Hatch-mounted satellite system keeps Marines updated in-flight
The system provides network access, real-time video and other tools for crisis-response teams right up until they arrive on a battlefield.
Marines install HMSAS in the hatch of a C-130 Hercules.
The military puts a lot on emphasis on situational awareness—the idea that expeditionary forces arriving on a battlefield should know what they’re getting into. But that’s been a problem when forces have a long flight between when a mission is planned and when they arrive, because their aircraft hasn’t been connected to the tactical network, depriving them of intelligence updates and other information. Meanwhile, enemy forces aren’t static; they’ll move. Battlefields change.
The Marine Corps is solving that problem with a hatch-mounted satellite communications system for its aircraft that provides access to the tactical classified network, secure voice and chat, and streaming ISR video, as well as access to the unclassified network and the public Internet. So they’ll have a clear view of the battlefield right up to the time they disembark.
“It’s a powerful combat capability in a very small package,” Basil Moncrief, head of the team fielding the system, said in a release.
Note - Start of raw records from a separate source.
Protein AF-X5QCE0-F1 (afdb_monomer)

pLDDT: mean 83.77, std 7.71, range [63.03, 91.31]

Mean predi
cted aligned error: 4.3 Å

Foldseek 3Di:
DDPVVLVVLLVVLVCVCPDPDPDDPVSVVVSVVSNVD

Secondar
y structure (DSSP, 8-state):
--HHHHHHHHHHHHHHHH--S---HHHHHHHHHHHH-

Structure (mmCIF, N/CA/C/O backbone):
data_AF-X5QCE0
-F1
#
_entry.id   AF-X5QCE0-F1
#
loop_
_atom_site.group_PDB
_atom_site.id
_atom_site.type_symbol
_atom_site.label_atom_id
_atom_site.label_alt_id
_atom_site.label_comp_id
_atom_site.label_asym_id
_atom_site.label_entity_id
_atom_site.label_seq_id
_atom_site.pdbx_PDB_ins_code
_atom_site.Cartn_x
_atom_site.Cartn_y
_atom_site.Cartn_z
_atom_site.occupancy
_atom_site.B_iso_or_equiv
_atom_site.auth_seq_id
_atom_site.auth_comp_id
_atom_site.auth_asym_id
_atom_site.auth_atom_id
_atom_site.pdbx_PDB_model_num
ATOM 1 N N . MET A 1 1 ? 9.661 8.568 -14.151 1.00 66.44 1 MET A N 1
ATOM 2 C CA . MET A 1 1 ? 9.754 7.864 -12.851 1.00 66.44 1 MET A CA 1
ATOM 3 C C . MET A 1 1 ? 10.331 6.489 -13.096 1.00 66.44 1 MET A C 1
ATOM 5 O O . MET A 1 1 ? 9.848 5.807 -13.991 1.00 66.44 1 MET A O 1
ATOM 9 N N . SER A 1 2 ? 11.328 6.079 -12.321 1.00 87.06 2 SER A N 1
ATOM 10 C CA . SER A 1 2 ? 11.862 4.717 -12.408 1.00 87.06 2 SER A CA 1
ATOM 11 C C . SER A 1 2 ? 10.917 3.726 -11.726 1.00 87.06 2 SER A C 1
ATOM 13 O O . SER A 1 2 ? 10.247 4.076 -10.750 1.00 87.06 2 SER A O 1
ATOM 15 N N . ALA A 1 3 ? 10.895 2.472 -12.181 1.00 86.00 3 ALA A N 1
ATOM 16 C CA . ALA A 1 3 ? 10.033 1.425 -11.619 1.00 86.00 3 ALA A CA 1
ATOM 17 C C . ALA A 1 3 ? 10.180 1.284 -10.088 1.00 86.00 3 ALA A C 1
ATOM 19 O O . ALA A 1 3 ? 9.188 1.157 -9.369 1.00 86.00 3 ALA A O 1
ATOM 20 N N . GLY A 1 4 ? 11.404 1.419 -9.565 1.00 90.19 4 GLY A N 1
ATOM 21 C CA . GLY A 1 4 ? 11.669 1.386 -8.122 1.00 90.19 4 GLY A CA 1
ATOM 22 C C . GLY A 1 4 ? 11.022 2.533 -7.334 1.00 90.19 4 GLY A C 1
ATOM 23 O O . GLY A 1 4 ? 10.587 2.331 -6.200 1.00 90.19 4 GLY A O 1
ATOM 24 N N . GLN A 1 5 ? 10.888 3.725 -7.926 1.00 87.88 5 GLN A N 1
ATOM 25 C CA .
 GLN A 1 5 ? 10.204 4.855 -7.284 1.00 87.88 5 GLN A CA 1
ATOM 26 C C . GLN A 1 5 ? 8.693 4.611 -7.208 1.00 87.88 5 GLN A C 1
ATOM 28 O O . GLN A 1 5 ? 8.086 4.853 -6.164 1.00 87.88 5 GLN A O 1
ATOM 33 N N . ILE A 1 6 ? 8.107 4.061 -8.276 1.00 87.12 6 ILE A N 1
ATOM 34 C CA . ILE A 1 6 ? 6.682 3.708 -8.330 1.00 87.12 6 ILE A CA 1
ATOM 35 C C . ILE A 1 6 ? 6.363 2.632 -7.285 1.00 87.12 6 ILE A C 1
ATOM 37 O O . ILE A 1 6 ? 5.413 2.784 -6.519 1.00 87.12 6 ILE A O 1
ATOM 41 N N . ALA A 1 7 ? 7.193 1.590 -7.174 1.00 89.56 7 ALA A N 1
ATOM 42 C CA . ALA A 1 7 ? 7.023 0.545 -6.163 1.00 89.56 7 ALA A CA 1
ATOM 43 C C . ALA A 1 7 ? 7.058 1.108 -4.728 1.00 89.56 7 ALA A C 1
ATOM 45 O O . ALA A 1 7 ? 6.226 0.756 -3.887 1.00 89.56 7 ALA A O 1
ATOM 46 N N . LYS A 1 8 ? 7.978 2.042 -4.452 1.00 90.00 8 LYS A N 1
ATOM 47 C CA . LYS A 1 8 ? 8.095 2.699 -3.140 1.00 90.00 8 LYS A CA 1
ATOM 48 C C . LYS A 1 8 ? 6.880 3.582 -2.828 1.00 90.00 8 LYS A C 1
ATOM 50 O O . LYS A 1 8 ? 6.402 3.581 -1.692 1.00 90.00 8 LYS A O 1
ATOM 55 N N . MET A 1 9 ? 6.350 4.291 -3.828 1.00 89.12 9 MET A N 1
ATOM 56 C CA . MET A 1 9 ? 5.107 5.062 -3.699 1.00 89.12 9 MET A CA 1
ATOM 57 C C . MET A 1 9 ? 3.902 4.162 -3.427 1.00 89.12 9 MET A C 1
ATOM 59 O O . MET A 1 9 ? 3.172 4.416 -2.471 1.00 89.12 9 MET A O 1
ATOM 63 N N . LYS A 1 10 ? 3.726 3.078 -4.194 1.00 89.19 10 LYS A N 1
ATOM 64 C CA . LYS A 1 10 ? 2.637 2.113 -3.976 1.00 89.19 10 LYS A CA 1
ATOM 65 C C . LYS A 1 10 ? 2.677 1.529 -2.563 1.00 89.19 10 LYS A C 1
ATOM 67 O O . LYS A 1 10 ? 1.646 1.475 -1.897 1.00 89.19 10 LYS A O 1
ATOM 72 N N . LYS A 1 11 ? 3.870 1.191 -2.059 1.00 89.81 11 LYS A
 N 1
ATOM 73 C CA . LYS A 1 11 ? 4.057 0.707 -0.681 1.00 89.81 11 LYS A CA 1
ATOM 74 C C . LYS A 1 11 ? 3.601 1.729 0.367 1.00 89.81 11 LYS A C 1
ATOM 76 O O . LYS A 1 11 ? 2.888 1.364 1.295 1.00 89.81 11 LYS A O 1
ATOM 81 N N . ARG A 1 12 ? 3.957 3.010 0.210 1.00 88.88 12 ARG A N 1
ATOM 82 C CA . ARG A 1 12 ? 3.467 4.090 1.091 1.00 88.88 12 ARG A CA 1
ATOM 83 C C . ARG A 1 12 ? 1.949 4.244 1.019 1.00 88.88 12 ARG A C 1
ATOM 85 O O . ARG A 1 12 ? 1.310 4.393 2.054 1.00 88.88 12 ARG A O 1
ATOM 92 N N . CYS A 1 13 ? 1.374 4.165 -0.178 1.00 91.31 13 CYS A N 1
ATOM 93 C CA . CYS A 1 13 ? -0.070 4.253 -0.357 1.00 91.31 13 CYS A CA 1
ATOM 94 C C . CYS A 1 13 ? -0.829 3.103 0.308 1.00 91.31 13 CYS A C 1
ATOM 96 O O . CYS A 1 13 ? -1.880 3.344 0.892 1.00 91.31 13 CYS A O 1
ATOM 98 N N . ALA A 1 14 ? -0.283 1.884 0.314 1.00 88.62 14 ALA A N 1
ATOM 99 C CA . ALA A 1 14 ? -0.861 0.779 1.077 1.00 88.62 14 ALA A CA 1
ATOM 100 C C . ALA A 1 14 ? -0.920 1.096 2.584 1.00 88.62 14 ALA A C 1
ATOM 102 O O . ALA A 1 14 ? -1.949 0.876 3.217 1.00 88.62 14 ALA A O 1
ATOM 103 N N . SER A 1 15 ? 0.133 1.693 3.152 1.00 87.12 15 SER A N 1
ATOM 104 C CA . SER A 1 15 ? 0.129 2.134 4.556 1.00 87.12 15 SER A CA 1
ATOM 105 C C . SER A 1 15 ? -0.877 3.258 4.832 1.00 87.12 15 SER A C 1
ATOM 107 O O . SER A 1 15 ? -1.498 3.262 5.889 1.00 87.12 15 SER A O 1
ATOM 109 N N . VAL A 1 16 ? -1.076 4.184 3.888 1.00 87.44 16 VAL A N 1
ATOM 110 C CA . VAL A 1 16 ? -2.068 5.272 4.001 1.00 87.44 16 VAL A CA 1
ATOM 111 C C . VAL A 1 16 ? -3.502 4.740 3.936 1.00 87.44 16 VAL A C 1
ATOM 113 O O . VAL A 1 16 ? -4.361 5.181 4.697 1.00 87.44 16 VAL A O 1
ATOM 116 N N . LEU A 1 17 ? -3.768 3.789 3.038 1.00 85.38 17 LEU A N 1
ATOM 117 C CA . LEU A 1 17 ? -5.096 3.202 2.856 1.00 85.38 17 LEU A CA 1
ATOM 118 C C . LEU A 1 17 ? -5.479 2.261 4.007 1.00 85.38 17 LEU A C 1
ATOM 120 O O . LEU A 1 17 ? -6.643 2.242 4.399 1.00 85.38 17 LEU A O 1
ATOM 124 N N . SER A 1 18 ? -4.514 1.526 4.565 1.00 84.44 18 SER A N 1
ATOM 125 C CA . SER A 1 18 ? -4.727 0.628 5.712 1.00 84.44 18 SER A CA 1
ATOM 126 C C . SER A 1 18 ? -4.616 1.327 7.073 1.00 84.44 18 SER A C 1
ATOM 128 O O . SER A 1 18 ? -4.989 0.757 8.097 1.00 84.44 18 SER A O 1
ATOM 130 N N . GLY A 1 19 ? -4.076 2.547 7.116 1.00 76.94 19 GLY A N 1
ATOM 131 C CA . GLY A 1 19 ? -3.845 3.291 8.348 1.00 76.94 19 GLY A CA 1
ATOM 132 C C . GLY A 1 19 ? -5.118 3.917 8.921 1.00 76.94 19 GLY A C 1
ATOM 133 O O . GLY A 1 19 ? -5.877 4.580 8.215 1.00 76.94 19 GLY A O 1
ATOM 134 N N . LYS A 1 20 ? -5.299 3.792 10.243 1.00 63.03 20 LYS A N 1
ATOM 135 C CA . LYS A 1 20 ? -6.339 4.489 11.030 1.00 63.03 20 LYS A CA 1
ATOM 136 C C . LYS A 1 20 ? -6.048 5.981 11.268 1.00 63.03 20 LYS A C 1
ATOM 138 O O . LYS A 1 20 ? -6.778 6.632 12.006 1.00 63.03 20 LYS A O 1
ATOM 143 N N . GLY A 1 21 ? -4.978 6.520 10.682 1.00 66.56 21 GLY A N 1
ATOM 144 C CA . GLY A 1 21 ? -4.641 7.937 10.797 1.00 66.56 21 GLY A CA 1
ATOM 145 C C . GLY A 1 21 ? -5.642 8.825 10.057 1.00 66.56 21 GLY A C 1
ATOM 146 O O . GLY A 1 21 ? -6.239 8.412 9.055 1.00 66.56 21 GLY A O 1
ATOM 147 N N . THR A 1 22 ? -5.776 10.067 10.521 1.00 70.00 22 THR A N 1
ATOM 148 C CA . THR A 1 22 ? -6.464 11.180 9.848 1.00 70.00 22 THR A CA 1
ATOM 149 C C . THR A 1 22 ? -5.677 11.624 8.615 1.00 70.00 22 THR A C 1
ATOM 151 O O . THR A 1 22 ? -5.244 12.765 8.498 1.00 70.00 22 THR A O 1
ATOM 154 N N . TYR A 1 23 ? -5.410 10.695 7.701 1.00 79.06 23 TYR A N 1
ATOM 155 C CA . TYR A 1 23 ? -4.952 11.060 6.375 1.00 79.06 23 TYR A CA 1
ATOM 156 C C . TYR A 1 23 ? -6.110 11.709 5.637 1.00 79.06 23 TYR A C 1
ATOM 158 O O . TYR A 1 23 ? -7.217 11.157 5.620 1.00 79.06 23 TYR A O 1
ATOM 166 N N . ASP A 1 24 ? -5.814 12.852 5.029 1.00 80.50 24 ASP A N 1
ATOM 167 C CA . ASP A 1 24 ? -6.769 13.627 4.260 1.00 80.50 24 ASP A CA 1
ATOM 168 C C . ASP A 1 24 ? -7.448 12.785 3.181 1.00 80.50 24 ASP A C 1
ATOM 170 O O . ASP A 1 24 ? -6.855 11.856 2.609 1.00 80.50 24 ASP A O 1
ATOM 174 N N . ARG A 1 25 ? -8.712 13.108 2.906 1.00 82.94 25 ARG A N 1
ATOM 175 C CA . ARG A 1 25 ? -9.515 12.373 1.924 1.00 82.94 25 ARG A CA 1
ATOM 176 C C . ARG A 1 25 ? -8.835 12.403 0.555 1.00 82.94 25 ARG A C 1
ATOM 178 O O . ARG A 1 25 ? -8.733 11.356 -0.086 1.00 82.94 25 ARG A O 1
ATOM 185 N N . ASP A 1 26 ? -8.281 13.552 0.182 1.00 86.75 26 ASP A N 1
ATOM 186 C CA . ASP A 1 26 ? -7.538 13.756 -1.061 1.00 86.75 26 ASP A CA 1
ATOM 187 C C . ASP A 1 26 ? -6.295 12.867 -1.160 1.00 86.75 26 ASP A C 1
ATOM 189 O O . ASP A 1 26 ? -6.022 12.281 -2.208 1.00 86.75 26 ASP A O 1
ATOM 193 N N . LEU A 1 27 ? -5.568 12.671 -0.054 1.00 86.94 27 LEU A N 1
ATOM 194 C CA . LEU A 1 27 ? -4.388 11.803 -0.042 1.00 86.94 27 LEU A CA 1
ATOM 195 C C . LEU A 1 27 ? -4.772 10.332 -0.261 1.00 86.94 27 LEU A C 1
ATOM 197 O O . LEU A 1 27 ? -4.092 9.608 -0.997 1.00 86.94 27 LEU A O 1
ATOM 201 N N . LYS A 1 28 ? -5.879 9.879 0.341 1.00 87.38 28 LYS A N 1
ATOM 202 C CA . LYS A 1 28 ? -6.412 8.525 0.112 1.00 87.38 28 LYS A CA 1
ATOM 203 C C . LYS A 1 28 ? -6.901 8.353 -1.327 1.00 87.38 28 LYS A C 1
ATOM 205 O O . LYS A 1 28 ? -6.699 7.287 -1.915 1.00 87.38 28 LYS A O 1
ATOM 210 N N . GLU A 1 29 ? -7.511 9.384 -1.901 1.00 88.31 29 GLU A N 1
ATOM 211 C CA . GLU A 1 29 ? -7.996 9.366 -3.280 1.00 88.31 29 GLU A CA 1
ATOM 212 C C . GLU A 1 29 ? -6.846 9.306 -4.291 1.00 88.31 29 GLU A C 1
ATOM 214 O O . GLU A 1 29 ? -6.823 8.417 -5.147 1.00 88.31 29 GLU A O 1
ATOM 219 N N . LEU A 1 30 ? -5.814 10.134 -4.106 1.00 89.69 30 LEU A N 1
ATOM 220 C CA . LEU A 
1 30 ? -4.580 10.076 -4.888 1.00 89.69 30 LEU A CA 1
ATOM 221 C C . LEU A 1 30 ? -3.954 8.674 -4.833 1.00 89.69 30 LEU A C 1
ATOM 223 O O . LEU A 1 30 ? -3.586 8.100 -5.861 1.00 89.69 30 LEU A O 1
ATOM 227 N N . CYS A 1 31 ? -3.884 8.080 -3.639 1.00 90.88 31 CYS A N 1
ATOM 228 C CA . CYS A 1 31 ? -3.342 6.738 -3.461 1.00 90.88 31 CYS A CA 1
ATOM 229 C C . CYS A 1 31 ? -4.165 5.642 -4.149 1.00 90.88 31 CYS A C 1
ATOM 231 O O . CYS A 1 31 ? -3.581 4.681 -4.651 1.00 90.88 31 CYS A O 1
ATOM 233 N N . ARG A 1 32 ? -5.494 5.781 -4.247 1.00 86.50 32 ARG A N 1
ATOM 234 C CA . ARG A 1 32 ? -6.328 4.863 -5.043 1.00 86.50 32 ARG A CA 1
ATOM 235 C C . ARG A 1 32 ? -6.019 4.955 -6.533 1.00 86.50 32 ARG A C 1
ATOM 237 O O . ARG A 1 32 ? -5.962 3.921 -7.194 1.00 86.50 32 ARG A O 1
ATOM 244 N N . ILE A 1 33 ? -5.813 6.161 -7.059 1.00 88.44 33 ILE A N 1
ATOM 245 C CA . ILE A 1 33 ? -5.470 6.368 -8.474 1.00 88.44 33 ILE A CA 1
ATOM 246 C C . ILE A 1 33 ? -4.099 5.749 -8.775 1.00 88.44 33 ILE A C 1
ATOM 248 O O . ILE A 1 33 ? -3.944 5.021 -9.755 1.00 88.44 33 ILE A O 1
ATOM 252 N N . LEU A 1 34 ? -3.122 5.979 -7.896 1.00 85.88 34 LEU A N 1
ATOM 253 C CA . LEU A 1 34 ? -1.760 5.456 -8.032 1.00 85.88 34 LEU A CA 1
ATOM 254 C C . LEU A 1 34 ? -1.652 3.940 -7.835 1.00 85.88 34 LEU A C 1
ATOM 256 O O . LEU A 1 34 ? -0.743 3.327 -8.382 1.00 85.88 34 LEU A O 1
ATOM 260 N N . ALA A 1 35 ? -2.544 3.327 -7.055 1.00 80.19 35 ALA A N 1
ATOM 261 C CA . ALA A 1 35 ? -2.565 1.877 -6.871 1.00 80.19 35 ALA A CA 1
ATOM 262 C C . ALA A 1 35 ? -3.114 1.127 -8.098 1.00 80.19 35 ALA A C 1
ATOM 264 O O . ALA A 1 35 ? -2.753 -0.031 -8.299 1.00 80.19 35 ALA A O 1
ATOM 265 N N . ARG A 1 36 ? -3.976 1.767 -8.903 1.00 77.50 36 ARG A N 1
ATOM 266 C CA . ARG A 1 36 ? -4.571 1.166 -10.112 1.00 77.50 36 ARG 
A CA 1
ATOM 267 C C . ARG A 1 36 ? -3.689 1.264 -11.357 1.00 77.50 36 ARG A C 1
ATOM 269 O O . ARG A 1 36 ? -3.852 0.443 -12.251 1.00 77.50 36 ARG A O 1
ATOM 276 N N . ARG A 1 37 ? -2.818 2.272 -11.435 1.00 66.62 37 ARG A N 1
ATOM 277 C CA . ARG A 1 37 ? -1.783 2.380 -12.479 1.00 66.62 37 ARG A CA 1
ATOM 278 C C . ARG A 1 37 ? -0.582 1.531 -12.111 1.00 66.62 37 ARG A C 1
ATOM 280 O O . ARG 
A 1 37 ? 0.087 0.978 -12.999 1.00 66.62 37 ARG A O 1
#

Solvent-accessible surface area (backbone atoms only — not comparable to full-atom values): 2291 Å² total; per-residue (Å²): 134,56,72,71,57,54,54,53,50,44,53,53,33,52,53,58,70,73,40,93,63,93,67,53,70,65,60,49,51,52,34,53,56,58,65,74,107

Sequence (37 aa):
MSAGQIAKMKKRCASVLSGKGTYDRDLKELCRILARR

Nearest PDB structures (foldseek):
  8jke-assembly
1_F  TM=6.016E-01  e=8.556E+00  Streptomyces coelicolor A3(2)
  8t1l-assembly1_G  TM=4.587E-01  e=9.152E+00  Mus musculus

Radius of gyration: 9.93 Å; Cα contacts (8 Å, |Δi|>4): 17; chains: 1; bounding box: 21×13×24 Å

Moncrief leads the Command Control and Communications team for the Special Purpose Marine Air-Ground Task Force, which has fielded the system—the Hatch-Mounted Satellite Communication Antenna System, or HMSAS—on three continents within four months of receiving funding.
According to the Marine Corps Systems Command, commanders saw an urgent need for in-flight communications for crisis response units within the U.S. Africa and U.S. Central Commands. The units needed mission-planning and command and control capabilities while on long trips aboard KC-130J Hercules transport aircraft, which, like the tilt-rotor MV-22 Osprey often employed on missions, are usually not connected to a network.
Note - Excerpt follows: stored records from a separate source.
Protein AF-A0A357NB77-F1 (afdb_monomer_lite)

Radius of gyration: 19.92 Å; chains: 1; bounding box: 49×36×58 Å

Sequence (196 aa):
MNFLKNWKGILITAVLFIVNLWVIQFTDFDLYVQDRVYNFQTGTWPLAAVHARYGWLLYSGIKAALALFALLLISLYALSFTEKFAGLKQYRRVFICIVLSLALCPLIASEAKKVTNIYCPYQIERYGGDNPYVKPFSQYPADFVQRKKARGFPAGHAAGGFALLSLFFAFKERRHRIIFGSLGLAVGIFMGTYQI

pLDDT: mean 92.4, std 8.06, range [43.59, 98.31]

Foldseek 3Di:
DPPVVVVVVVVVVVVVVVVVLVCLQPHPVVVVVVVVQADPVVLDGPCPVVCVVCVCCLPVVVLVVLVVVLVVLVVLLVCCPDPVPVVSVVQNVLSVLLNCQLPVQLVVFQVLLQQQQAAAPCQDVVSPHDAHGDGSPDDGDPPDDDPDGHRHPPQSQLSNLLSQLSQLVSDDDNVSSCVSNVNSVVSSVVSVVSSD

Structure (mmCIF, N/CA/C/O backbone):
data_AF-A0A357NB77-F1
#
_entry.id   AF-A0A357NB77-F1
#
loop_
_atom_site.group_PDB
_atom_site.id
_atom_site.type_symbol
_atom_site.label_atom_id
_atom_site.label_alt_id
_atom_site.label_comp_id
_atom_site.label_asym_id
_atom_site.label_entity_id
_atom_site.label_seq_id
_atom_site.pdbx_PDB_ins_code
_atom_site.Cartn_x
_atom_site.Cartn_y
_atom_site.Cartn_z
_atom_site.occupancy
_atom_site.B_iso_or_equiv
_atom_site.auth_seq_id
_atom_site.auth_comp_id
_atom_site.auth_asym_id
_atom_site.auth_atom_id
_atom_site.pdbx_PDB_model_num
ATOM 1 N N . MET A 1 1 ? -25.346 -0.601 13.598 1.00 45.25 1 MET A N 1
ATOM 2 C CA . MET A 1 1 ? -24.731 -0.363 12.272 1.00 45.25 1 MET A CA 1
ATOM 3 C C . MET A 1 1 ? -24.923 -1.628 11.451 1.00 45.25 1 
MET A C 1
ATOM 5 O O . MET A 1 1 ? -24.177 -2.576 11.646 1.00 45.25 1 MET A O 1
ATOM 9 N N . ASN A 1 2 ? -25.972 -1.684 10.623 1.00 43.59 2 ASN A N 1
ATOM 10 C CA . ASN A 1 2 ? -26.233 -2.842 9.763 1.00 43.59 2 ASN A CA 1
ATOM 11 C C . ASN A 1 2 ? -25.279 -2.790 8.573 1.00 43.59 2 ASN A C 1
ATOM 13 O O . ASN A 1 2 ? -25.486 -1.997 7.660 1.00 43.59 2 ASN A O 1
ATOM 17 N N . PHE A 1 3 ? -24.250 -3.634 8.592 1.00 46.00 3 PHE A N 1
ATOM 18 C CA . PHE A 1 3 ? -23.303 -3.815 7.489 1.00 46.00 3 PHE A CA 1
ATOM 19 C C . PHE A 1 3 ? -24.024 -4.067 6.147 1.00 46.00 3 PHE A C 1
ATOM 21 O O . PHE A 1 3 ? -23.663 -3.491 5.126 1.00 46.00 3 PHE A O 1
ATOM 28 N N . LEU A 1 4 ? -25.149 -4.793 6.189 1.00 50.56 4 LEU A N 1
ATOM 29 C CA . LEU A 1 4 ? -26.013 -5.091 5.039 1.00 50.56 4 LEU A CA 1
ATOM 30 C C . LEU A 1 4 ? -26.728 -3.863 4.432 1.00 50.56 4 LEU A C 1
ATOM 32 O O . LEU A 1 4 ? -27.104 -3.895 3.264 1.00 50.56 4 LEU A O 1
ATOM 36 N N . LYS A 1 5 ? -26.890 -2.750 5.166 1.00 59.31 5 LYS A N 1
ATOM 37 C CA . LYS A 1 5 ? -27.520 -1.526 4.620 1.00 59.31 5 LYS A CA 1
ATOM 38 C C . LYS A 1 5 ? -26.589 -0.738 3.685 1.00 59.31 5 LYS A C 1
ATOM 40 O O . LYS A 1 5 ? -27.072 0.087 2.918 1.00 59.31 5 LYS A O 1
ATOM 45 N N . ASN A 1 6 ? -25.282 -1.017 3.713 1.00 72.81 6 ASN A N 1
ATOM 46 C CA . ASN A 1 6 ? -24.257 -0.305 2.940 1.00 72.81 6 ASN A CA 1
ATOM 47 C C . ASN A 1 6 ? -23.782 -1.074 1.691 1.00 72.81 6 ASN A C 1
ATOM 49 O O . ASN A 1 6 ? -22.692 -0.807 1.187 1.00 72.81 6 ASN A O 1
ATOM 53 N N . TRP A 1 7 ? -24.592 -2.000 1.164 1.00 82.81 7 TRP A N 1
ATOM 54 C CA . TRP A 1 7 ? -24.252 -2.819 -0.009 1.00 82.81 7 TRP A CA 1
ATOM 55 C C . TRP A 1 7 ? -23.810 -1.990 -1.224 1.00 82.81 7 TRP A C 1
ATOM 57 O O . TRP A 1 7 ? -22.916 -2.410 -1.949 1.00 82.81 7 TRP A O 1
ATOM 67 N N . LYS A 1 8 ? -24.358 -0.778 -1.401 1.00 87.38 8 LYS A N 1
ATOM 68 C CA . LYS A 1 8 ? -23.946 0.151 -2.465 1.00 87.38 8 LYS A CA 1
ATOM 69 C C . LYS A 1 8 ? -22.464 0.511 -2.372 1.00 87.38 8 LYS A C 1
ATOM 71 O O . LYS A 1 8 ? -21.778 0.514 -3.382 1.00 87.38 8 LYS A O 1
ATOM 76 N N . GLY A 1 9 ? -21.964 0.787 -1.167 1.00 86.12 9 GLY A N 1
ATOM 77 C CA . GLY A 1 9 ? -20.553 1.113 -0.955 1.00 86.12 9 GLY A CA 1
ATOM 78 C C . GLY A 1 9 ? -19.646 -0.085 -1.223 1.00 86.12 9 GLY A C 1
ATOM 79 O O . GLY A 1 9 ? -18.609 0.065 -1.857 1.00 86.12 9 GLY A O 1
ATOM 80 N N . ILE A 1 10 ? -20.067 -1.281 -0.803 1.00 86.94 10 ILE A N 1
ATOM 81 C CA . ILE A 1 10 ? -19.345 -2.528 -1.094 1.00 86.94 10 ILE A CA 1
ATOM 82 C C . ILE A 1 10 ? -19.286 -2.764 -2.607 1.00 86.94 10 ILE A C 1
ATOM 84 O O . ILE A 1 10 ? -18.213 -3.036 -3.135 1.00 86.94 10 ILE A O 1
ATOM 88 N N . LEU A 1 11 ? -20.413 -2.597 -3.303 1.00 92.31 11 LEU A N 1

MHSAS, which can be installed in an aircraft’s hatch in as little as 30 minutes, is a satellite communications system with integrated cryptography that connects with ruggedized laptops and tactical command-and-control software. It “provides all command, control and mission planning capability a crisis response team could want,” Moncrief said.
The system was developed through an accelerated acquisition program that, the Marines said, still put a lot of emphasis on safety and testing. Some critical work on integrating cryptography and tactical software, and in assuring secure access to Defense department networks, was done at the Networking On-The-Move lab at Point Loma, Calif. After tests at bases in Spain and Kuwait, MHSAS is now being deployed.
In-flight communications is something the military has been making progress on. Last year, the Army began installing its Enroute Mission Command Capability—which it calls a “flying command post”—on C17 aircraft, giving commanders the ability to plan missions while providing rapid-response teams with real-time video of their upcoming drop zones.